[proofplan]
We reduce to the case where $L/K$ is abelian using the index bound theorem, then prove both directions. The forward direction follows from transitivity of norms. The converse uses the density of the Weil group in the Galois group: if $N(L/K) \subseteq N(M/K)$, then the Artin map sends every element of $W(K^{\mathrm{ab}}/L)$ to an automorphism that acts directly on $M$, forcing $M \subseteq L$ by Galois theory.
[/proofplan]
[step:Reduce to the case where $L/K$ is abelian]

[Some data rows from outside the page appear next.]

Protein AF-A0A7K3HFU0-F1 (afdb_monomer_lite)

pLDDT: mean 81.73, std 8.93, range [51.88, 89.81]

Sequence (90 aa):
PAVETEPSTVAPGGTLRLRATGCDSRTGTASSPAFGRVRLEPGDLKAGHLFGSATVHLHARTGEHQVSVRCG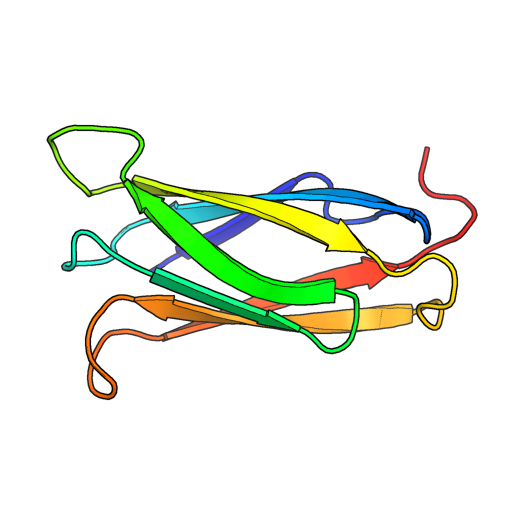RPEGRSAATRVTVSRDAV

Foldseek 3Di:
DDKDKVPLEAEAQGKIKIKDFPFPAQKKWKAKQQFGIDIWGQPDPVSRITMDMGGGHNPGDFAKIKIKMARDDPPTDIDIDIGGHDNPPD

Radius of gyration: 12.56 Å; chains: 1; bounding box: 31×18×36 Å

Secondary structure (DSSP, 8-state):
-EEEEESSEE-TT-EEEEEEE--SSS-EEEEETTTEEEEEEESSTT-SEEEEEEEPPTTPPSEEEEEEEEESSTTS-EEEEEEEE-TT--

Structure (mmCIF, N/CA/C/O backbone):
data_AF-A0A7K3HFU0-F1
#
_entry.id   AF-A0A7K3HFU0-F1
#
loop_
_atom_site.group_PDB
_atom_site.id
_atom_site.type_symbol
_atom_site.label_atom_id
_atom_site.label_alt_id
_atom_site.label_comp_id
_atom_site.label_asym_id
_atom_site.label_entity_id
_atom_site.label_seq_id
_atom_site.pdbx_PDB_ins_code
_atom_site.Cartn_x
_atom_site.Cartn_y
_atom_site.Cartn_z
_atom_site.occupancy
_atom_site.B_iso_or_equiv
_atom_site.auth_seq_id
_atom_site.auth_comp_id
_atom_site.auth_asym_id
_atom_site.auth_atom_id
_atom_site.pdbx_PDB_model_num
ATOM 1 N N . PRO A 1 1 ? 11.038 6.678 -6.006 1.00 72.06 1 PRO A N 1
ATOM 2 C CA . PRO A 1 1 ? 9.578 6.477 -6.076 1.00 72.06 1 PRO A CA 1
ATOM 3 C C . PRO A 1 1 ? 8.870 7.261 -4.969 1.00 72.06 1 PRO A C 1
ATOM 5 O O . PRO A 1 1 ? 9.350 7.266 -3.838 1.00 72.06 1 PRO A O 1
ATOM 8 N N . ALA A 1 2 ? 7.776 7.940 -5.303 1.00 80.06 2 ALA A N 1
ATOM 9 C CA . ALA A 1 2 ? 6.882 8.527 -4.310 1.00 80.06 2 ALA A CA 1
ATOM 10 C C . ALA A 1 2 ? 5.724 7.558 -4.063 1.00 80.06 2 ALA A C 1
ATOM 12 O O . ALA A 1 2 ? 5.316 6.838 -4.975 1.00 80.06 2 ALA A O 1
ATOM 13 N N . VAL A 1 3 ? 5.237 7.492 -2.828 1.00 84.12 3 VAL A N 1
ATOM 14 C CA . VAL A 1 3 ? 4.103 6.645 -2.459 1.00 84.12 3 VAL A CA 1
ATOM 15 C C . VAL A 1 3 ? 3.128 7.480 -1.664 1.00 84.12 3 VAL A C 1
ATOM 17 O O . VAL A 1 3 ? 3.492 8.090 -0.664 1.00 84.12 3 VAL A O 1
ATOM 20 N N . GLU A 1 4 ? 1.890 7.455 -2.116 1.00 85.75 4 GLU A N 1
ATOM 21 C CA . GLU A 1 4 ? 0.770 8.171 -1.542 1.00 85.75 4 GLU A CA 1
ATOM 22 C C . GLU A 1 4 ? -0.284 7.141 -1.136 1.00 85.75 4 GLU A C 1
ATOM 24 O O . GLU A 1 4 ? -0.544 6.164 -1.847 1.00 85.75 4 GLU A O 1
ATOM 29 N N . THR A 1 5 ? -0.864 7.340 0.041 1.00 85.69 5 THR A N 1
ATOM 30 C CA . THR A 1 5 ? -1.989 6.553 0.547 1.00 85.69 5 THR A CA 1
ATOM 31 C C . THR A 1 5 ? -3.166 7.476 0.729 1.00 85.69 5 THR A C 1
ATOM 33 O O . THR A 1 5 ? -3.051 8.467 1.449 1.00 85.69 5 THR A O 1
ATOM 36 N N . GLU A 1 6 ? -4.283 7.134 0.103 1.00 84.38 6 GLU A N 1
ATOM 37 C CA . GLU A 1 6 ? -5.498 7.922 0.181 1.00 84.38 6 GLU A CA 1
ATOM 38 C C . GLU A 1 6 ? -6.697 7.022 0.513 1.00 84.38 6 GLU A C 1
ATOM 40 O O . GLU A 1 6 ? -7.005 6.098 -0.251 1.00 84.38 6 GLU A O 1
ATOM 45 N N . PRO A 1 7 ? -7.361 7.250 1.657 1.00 81.88 7 PRO A N 1
ATOM 46 C CA . PRO A 1 7 ? -7.005 8.214 2.706 1.00 81.88 7 PRO A CA 1
ATOM 47 C C . PRO A 1 7 ? -5.736 7.806 3.489 1.00 81.88 7 PRO A C 1
ATOM 49 O O . PRO A 1 7 ? -5.377 6.629 3.562 1.00 81.88 7 PRO A O 1
ATOM 52 N N . SER A 1 8 ? -5.049 8.786 4.088 1.00 82.31 8 SER A N 1
ATOM 53 C CA . SER A 1 8 ? -3.923 8.549 5.012 1.00 82.31 8 SER A CA 1
ATOM 54 C C . SER A 1 8 ? -4.382 8.006 6.367 1.00 82.31 8 SER A C 1
ATOM 56 O O . SER A 1 8 ? -3.586 7.396 7.080 1.00 82.31 8 SER A O 1
ATOM 58 N N . THR A 1 9 ? -5.667 8.177 6.687 1.00 85.75 9 THR A N 1
ATOM 59 C CA . THR A 1 9 ? -6.323 7.623 7.871 1.00 85.75 9 THR A CA 1
ATOM 60 C C . THR A 1 9 ? -7.476 6.725 7.443 1.00 85.75 9 THR A C 1
ATOM 62 O O . THR A 1 9 ? -8.329 7.148 6.672 1.00 85.75 9 THR A O 1
ATOM 65 N N . VAL A 1 10 ? -7.521 5.488 7.931 1.00 88.25 10 VAL A N 1
ATOM 66 C CA . VAL A 1 10 ? -8.529 4.497 7.527 1.00 88.25 10 VAL A CA 1
ATOM 67 C C . VAL A 1 10 ? -9.053 3.725 8.734 1.00 88.25 10 VAL A C 1
ATOM 69 O O . VAL A 1 10 ? -8.310 3.428 9.672 1.00 88.25 10 VAL A O 1
ATOM 72 N N . ALA A 1 11 ? -10.338 3.383 8.715 1.00 87.38 11 ALA A N 1
ATOM 73 C CA . ALA A 1 11 ? -10.934 2.559 9.754 1.00 87.38 11 ALA A CA 1
ATOM 74 C C . ALA A 1 11 ? -10.516 1.089 9.618 1.00 87.38 11 ALA A C 1
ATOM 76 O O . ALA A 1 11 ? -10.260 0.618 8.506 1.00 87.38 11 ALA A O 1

By the [Index Bound for Norm Groups](/theorems/2388), the norm group satisfies $N(L/K) = N((L \cap K^{\mathrm{ab}})/K)$. Replacing $L$ by $L \cap K^{\mathrm{ab}}$ does not change $N(L/K)$, and $M \subseteq L$ if and only if $M \subseteq L \cap K^{\mathrm{ab}}$ (since $M/K$ is abelian, $M \subseteq K^{\mathrm{ab}}$). We may therefore assume $L/K$ is abelian.
[guided]
The containment $N(L/K) \subseteq N(M/K)$ involves only the norm group of $L$, and the [Index Bound for Norm Groups](/theorems/2388) tells us that $N(L/K) = N((L \cap K^{\mathrm{ab}})/K)$. So the norm group depends only on the abelian part of $L$. Similarly, the condition $M \subseteq L$ reduces to $M \subseteq L \cap K^{\mathrm{ab}}$ because $M/K$ is abelian and hence $M \subseteq K^{\mathrm{ab}}$ automatically. After replacing $L$ by $L \cap K^{\mathrm{ab}}$, we may assume $L/K$ is itself abelian. This is a standard reduction in local class field theory: norm group questions about arbitrary extensions can always be reduced to abelian extensions.
[/guided]
[/step]
[step:Prove the forward direction: $M \subseteq L$ implies $N(L/K) \subseteq N(M/K)$]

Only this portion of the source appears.